Stretched spring and change in mass

[Mohammed Shoaib]

I came across with this question in my work.
A stretched spring has greater energy and therefore greater mass than an unstretched spring. What's the mass increase when you stretch a spring with 500N/m by 40cm?

My question is How mass can increase with stretching of the spring?
As per fundamental physics mass is conserved. I am confused. Kindly help.
Thanks in advance.

 

[Dale]

How mass can increase with stretching of the spring?

The relationship between energy, mass, and momentum is $m^2 c^2=E^2/c^2-p^2$

As per fundamental physics mass is conserved

Mass is only conserved for isolated systems. A spring cannot be stretched if it is isolated.

 

[Mohammed Shoaib]

Thanks for reply.
But sorry
I did not get that?

Why did you use relativistic energy momentum for a mass - spring mass system.

 

[haushofer]

Because you ask how mass increases if Energy increases . Newton cannot answer that question because mass and energy are separately conserved in classical mechanics .

 

[Dale]

Why did you use relativistic energy momentum

Because it is the only theory where this claim is true:

A stretched spring has greater energy and therefore greater mass than an unstretched spring.

If you did not intend to discuss relativity then you can simply neglect the whole idea as an insignificant relativistic effect.

 

[timmdeeg]

My question is How mass can increase with stretching of the spring?

By being stretched the spring gains potential energy, then according to $E=mc^2$ it's mass increases.

 

[Mohammed Shoaib]

How can we relate the factor c speed of light in the E=mc2 and say this equation explains the increase in mass of a stretched spring. kindly explain the role of c here.

 

[Ibix]

It's the unit conversion factor between mass and energy. You can set it to 1 by an appropriate choice of units if you like.

 

[Dale]

How can we relate the factor c speed of light in the E=mc2 and say this equation explains the increase in mass of a stretched spring. kindly explain the role of c here.

It is just a unit conversion factor. The SI unit system was started before relativity was understood, so whenever you are looking at relativistic quantities you will see factors of c used to convert SI units.

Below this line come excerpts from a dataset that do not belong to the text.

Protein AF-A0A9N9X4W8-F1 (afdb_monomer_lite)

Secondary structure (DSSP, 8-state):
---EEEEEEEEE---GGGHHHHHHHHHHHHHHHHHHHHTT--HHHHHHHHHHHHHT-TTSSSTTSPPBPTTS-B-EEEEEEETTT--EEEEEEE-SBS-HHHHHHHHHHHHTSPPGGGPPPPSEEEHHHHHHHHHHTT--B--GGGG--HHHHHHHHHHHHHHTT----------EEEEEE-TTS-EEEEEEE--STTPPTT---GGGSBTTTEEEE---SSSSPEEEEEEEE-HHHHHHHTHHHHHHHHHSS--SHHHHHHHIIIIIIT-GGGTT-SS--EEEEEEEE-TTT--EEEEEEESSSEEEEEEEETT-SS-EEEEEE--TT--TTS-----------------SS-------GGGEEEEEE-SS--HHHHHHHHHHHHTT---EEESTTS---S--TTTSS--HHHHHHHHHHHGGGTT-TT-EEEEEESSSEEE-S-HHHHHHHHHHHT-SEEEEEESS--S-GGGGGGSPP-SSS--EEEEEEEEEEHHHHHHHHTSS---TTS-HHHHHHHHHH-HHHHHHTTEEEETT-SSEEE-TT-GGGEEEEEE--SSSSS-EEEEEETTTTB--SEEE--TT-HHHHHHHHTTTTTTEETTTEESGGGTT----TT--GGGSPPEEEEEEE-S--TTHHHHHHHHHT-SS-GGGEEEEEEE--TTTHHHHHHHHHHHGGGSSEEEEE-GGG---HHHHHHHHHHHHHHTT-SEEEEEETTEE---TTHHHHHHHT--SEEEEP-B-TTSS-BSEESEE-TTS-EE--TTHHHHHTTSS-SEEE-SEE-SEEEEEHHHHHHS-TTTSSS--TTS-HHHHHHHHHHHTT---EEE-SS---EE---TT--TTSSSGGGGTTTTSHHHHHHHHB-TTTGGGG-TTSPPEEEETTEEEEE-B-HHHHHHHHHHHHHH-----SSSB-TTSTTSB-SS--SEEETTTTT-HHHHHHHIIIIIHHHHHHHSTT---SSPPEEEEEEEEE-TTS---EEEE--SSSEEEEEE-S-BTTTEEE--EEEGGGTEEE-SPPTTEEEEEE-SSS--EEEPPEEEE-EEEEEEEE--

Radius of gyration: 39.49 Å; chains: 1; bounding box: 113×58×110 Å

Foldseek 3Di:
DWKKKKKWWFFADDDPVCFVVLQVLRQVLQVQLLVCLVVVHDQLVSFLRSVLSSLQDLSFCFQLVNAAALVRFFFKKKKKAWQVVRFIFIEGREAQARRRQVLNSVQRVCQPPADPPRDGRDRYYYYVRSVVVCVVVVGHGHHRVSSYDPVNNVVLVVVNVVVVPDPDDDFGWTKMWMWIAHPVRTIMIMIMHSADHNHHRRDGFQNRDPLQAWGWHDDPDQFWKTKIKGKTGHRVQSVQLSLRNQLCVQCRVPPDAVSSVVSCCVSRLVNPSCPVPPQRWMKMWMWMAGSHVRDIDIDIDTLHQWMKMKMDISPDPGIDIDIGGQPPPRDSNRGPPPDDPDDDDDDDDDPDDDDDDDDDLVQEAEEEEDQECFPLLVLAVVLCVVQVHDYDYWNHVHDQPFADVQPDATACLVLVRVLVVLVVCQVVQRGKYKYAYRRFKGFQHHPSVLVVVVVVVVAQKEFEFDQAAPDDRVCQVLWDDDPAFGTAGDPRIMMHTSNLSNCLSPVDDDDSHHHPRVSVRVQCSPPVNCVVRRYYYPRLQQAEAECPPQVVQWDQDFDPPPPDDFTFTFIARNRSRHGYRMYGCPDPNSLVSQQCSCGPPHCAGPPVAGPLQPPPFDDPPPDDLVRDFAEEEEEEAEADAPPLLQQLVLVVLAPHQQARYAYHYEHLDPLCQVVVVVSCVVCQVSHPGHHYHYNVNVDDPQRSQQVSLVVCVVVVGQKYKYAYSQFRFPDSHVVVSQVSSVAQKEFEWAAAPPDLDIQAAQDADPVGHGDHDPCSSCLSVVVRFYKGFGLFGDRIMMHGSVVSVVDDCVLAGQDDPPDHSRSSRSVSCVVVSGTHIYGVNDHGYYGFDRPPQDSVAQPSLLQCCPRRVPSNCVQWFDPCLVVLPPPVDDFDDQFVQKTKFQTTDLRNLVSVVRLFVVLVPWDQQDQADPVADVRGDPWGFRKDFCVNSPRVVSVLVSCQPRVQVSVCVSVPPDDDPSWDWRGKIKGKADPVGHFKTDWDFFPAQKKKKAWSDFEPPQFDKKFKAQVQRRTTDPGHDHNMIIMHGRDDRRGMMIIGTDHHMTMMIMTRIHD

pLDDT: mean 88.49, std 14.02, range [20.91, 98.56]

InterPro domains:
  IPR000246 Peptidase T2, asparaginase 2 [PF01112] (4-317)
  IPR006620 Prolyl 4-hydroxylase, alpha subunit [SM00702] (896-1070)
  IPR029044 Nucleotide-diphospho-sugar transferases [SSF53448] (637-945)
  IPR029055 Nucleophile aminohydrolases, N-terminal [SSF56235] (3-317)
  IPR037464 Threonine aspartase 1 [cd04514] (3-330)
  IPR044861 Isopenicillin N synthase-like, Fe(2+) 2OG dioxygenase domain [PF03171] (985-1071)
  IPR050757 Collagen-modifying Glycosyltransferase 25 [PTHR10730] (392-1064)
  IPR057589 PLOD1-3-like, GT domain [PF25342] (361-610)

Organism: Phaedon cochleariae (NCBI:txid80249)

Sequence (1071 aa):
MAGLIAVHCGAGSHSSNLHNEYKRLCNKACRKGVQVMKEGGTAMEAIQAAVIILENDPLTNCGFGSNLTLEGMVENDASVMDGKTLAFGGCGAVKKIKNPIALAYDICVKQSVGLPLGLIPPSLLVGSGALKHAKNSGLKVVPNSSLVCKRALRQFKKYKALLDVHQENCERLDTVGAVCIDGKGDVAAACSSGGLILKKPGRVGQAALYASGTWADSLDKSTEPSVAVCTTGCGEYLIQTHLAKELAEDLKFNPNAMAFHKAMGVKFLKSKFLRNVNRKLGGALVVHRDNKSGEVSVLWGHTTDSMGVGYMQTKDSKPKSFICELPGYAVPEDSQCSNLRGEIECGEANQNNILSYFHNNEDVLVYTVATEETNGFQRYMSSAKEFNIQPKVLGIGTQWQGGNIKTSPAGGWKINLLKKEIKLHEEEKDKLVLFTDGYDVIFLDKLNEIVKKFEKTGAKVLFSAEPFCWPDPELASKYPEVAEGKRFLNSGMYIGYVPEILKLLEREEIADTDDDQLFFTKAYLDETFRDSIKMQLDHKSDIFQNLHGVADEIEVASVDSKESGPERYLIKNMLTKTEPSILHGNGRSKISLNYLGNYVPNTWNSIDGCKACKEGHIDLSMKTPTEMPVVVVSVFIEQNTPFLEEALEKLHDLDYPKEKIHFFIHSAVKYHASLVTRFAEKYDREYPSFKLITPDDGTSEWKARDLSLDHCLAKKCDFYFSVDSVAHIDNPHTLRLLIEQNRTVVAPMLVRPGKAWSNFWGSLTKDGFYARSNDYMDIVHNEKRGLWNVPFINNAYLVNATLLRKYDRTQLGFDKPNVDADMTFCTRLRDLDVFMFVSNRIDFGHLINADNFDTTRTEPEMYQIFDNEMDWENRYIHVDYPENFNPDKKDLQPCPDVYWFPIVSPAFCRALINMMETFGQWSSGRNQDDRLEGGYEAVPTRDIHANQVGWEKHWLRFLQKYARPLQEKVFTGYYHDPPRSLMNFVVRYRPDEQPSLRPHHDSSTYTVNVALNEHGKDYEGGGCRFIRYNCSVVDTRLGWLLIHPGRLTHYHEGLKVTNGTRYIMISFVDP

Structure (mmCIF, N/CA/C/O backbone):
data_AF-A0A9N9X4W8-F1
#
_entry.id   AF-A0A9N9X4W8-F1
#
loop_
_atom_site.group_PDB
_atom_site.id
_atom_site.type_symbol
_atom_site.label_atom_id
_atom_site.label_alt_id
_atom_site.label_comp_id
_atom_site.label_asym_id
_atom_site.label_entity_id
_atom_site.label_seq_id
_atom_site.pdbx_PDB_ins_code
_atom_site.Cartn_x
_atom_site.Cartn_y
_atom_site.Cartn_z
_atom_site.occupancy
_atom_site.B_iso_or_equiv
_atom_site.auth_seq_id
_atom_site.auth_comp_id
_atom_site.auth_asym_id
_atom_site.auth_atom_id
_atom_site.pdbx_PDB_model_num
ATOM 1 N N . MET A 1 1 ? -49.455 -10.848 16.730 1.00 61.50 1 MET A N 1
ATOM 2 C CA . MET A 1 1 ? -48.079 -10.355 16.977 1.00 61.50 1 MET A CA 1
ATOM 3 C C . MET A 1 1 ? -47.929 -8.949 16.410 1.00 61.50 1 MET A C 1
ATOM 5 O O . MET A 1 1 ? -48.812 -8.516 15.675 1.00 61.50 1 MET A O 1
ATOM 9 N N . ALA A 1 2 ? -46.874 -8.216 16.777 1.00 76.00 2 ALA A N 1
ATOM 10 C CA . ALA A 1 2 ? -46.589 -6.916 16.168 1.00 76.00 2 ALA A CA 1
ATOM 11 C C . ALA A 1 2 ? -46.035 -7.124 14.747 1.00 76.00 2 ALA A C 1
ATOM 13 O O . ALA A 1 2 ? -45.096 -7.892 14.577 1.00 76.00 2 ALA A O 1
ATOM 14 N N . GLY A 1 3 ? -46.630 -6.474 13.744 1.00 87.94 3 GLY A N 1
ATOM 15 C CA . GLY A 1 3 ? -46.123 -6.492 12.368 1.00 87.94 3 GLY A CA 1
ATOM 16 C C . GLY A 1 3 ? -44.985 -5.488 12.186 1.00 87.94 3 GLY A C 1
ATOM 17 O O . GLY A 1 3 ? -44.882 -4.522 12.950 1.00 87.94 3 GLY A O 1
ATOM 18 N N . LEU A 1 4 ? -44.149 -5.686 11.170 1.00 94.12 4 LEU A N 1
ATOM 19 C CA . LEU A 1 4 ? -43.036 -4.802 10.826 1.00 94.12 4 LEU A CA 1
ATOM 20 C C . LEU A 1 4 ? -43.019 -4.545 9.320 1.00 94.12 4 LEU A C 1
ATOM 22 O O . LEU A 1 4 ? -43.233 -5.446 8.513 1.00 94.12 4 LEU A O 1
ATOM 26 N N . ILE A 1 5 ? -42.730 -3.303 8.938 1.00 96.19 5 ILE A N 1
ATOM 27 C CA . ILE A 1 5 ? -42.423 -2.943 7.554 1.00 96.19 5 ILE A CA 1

An analogy would be an ancient sailor measuring vertical distances in fathoms and horizontal distances in nautical miles. You would wind up with conversion factors any time you had a formula that includes both a horizontal distance and a vertical distance.

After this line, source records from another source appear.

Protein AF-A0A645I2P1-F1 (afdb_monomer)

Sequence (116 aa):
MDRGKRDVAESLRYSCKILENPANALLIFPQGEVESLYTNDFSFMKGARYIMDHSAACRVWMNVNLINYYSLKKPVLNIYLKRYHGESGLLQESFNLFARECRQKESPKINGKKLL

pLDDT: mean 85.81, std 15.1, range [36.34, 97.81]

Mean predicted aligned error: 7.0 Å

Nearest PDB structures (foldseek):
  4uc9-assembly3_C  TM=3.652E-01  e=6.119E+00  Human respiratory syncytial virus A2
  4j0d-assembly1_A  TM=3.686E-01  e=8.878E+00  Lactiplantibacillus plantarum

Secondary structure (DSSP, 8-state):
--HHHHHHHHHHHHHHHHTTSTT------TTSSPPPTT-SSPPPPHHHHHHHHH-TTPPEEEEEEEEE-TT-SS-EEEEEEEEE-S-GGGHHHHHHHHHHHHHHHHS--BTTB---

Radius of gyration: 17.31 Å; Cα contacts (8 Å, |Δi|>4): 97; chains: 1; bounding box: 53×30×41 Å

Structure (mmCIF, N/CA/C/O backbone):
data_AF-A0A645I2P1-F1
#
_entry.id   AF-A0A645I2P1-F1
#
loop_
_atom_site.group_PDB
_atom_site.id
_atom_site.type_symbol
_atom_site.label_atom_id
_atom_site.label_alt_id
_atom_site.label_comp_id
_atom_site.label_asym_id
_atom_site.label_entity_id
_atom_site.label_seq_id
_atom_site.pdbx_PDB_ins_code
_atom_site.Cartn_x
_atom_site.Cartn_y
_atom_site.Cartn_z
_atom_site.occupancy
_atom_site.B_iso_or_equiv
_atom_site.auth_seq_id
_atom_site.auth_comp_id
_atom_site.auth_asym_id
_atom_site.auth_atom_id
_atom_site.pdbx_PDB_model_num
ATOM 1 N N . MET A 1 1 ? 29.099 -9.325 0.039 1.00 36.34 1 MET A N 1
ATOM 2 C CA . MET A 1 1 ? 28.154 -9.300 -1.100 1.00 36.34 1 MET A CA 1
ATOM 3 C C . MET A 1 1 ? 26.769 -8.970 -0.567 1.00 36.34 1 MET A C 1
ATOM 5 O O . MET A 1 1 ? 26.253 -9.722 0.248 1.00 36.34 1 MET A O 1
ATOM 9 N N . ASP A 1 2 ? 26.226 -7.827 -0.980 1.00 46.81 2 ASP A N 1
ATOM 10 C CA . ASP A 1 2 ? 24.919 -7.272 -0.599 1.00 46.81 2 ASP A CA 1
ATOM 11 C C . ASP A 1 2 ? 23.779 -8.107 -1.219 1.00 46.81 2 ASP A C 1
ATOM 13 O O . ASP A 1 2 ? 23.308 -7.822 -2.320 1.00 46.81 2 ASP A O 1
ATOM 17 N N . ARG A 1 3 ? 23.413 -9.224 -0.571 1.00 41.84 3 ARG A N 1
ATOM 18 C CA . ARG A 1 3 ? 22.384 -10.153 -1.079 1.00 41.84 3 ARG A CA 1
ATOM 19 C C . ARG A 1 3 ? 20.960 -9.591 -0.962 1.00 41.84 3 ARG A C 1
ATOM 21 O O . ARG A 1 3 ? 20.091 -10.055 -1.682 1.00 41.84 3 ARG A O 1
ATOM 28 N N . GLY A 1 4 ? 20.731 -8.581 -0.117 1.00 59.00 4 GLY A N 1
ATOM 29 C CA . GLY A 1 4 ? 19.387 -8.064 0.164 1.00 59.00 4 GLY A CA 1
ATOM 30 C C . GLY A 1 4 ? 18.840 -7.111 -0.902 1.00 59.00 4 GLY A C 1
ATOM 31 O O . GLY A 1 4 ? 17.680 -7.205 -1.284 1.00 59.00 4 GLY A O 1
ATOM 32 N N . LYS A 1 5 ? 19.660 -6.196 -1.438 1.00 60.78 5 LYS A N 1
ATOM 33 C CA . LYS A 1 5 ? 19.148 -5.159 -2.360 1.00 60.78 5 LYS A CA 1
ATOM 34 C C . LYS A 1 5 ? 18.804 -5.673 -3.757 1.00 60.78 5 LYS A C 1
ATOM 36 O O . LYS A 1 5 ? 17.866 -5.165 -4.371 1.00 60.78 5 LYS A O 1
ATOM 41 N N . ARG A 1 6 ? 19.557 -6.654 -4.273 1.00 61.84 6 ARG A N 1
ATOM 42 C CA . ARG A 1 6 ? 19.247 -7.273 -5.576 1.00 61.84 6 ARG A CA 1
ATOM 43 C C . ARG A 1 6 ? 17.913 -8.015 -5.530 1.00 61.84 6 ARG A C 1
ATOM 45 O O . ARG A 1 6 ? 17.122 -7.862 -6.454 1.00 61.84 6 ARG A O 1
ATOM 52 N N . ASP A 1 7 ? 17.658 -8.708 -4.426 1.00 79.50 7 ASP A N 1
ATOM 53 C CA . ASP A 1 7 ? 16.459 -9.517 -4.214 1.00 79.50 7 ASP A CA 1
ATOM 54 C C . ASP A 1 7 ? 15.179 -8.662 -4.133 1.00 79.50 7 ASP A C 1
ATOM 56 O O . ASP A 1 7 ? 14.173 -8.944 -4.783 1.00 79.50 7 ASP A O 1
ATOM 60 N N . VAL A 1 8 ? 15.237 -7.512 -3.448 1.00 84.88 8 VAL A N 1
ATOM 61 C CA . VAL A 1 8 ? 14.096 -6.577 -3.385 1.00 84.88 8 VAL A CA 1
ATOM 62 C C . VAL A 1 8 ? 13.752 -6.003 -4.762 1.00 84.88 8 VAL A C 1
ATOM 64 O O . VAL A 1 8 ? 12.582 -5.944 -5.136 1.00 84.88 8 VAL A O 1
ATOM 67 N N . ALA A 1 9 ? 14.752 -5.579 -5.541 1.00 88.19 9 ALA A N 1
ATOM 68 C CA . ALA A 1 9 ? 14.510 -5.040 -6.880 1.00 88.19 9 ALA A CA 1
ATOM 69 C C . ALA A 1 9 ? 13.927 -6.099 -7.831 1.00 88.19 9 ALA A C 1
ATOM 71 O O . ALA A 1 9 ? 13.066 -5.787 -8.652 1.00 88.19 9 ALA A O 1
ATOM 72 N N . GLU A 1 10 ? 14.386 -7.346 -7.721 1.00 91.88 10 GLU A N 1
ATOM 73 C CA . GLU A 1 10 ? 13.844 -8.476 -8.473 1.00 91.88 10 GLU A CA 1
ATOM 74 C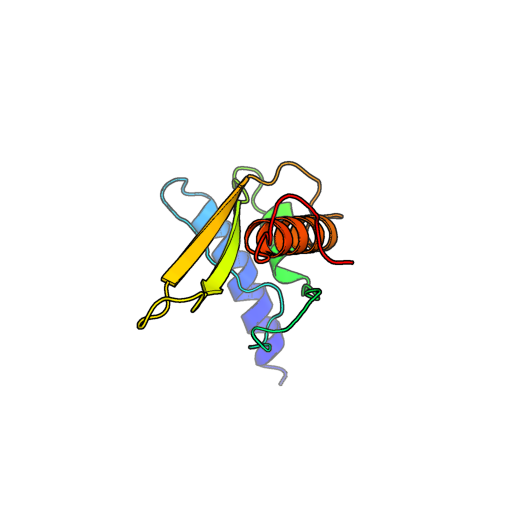 C . GLU A 1 10 ? 12.393 -8.770 -8.078 1.00 91.88 10 GLU A C 1
ATOM 76 O O . GLU A 1 10 ? 11.528 -8.849 -8.950 1.00 91.88 10 GLU A O 1
ATOM 81 N N . SER A 1 11 ? 12.101 -8.794 -6.777 1.00 91.25 11 SER A N 1
ATOM 82 C CA . SER A 1 11 ? 10.750 -8.984 -6.241 1.00 91.25 11 SER A CA 1
ATOM 83 C C . SER A 1 11 ? 9.770 -7.902 -6.712 1.00 91.25 11 SER A C 1
ATOM 85 O O . SER A 1 11 ? 8.631 -8.206 -7.076 1.00 91.25 11 SER A O 1
ATOM 87 N N . LEU A 1 12 ? 10.203 -6.636 -6.765 1.00 93.31 12 LEU A N 1
ATOM 88 C CA . LEU A 1 12 ? 9.387 -5.532 -7.282 1.00 93.31 12 LEU A CA 1
ATOM 89 C C . LEU A 1 12 ? 9.097 -5.682 -8.781 1.00 93.31 12 LEU A C 1
ATOM 91 O O . LEU A 1 12 ? 7.955 -5.510 -9.199 1.00 93.31 12 LEU A O 1
ATOM 95 N N . ARG A 1 13 ? 10.096 -6.050 -9.595 1.00 94.31 13 ARG A N 1
ATOM 96 C CA . ARG A 1 13 ? 9.882 -6.318 -11.029 1.00 94.31 13 ARG A CA 1
ATOM 97 C C . ARG A 1 13 ? 8.949 -7.505 -11.250 1.00 94.31 13 ARG A C 1
ATOM 99 O O . ARG A 1 13 ? 8.055 -7.432 -12.090 1.00 94.31 13 ARG A O 1
ATOM 106 N N . TYR A 1 14 ? 9.138 -8.579 -10.488 1.00 94.19 14 TYR A N 1
ATOM 107 C CA . TYR A 1 14 ? 8.280 -9.759 -10.543 1.00 94.19 14 TYR A CA 1
ATOM 108 C C . TYR A 1 14 ? 6.829 -9.425 -10.169 1.00 94.19 14 TYR A C 1
ATOM 110 O O . TYR A 1 14 ? 5.900 -9.861 -10.846 1.00 94.19 14 TYR A O 1
ATOM 118 N N . SER A 1 15 ? 6.639 -8.576 -9.157 1.00 94.12 15 SER A N 1
ATOM 119 C CA . SER A 1 15 ? 5.326 -8.062 -8.758 1.00 94.12 15 SER A CA 1
ATOM 120 C C . SER A 1 15 ? 4.630 -7.307 -9.896 1.00 94.12 15 SER A C 1
ATOM 122 O O . SER A 1 15 ? 3.470 -7.595 -10.185 1.00 94.12 15 SER A O 1
ATOM 124 N N . CYS A 1 16 ? 5.335 -6.403 -10.591 1.00 95.25 16 CYS A N 1
ATOM 125 C CA . CYS A 1 16 ? 4.783 -5.707 -11.762 1.00 95.25 16 CYS A CA 1
ATOM 126 C C . CYS A 1 16 ? 4.373 -6.693 -12.865 1.00 95.25 16 CYS A C 1
ATOM 128 O O . CYS A 1 16 ? 3.272 -6.589 -13.397 1.00 95.25 16 CYS A O 1
ATOM 130 N N . LYS A 1 17 ? 5.216 -7.695 -13.152 1.00 94.06 17 LYS A N 1
ATOM 131 C CA . LYS A 1 17 ? 4.931 -8.726 -14.162 1.00 94.06 17 LYS A CA 1
ATOM 132 C C . LYS A 1 17 ? 3.675 -9.536 -13.832 1.00 94.06 17 LYS A C 1
ATOM 134 O O . LYS A 1 17 ? 2.862 -9.805 -14.707 1.00 94.06 17 LYS A O 1
ATOM 139 N N . ILE A 1 18 ? 3.486 -9.927 -12.571 1.00 93.69 18 ILE A N 1
ATOM 140 C CA . ILE A 1 18 ? 2.274 -10.648 -12.148 1.00 93.69 18 ILE A CA 1
ATOM 141 C C . ILE A 1 18 ? 1.021 -9.787 -12.348 1.00 93.69 18 ILE A C 1
ATOM 143 O O . ILE A 1 18 ? -0.023 -10.320 -12.731 1.00 93.69 18 ILE A O 1
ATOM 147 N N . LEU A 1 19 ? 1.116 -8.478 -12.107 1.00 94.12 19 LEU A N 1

Similarly, energy and momentum are the timelike direction and the spacelike direction of the same thing. They could be measured in the same units, and when you do not then you get factors of c in the relationship $m^2 c^2 = E^2/c^2-p^2$

 

[Mister T]

How can we relate the factor c speed of light in the E=mc2 and say this equation explains the increase in mass of a stretched spring. kindly explain the role of c here.

Can you first show us that you know how to solve this problem?

What's the mass increase when you stretch a spring with [a spring constant of] 500 N/m by 40 cm?

That is, calculate the amount the energy in joules, and then convert it to a mass in kilograms. Once you do that it may become obvious to you why it's safe to ignore the contribution made to the spring's mass by stretching the spring.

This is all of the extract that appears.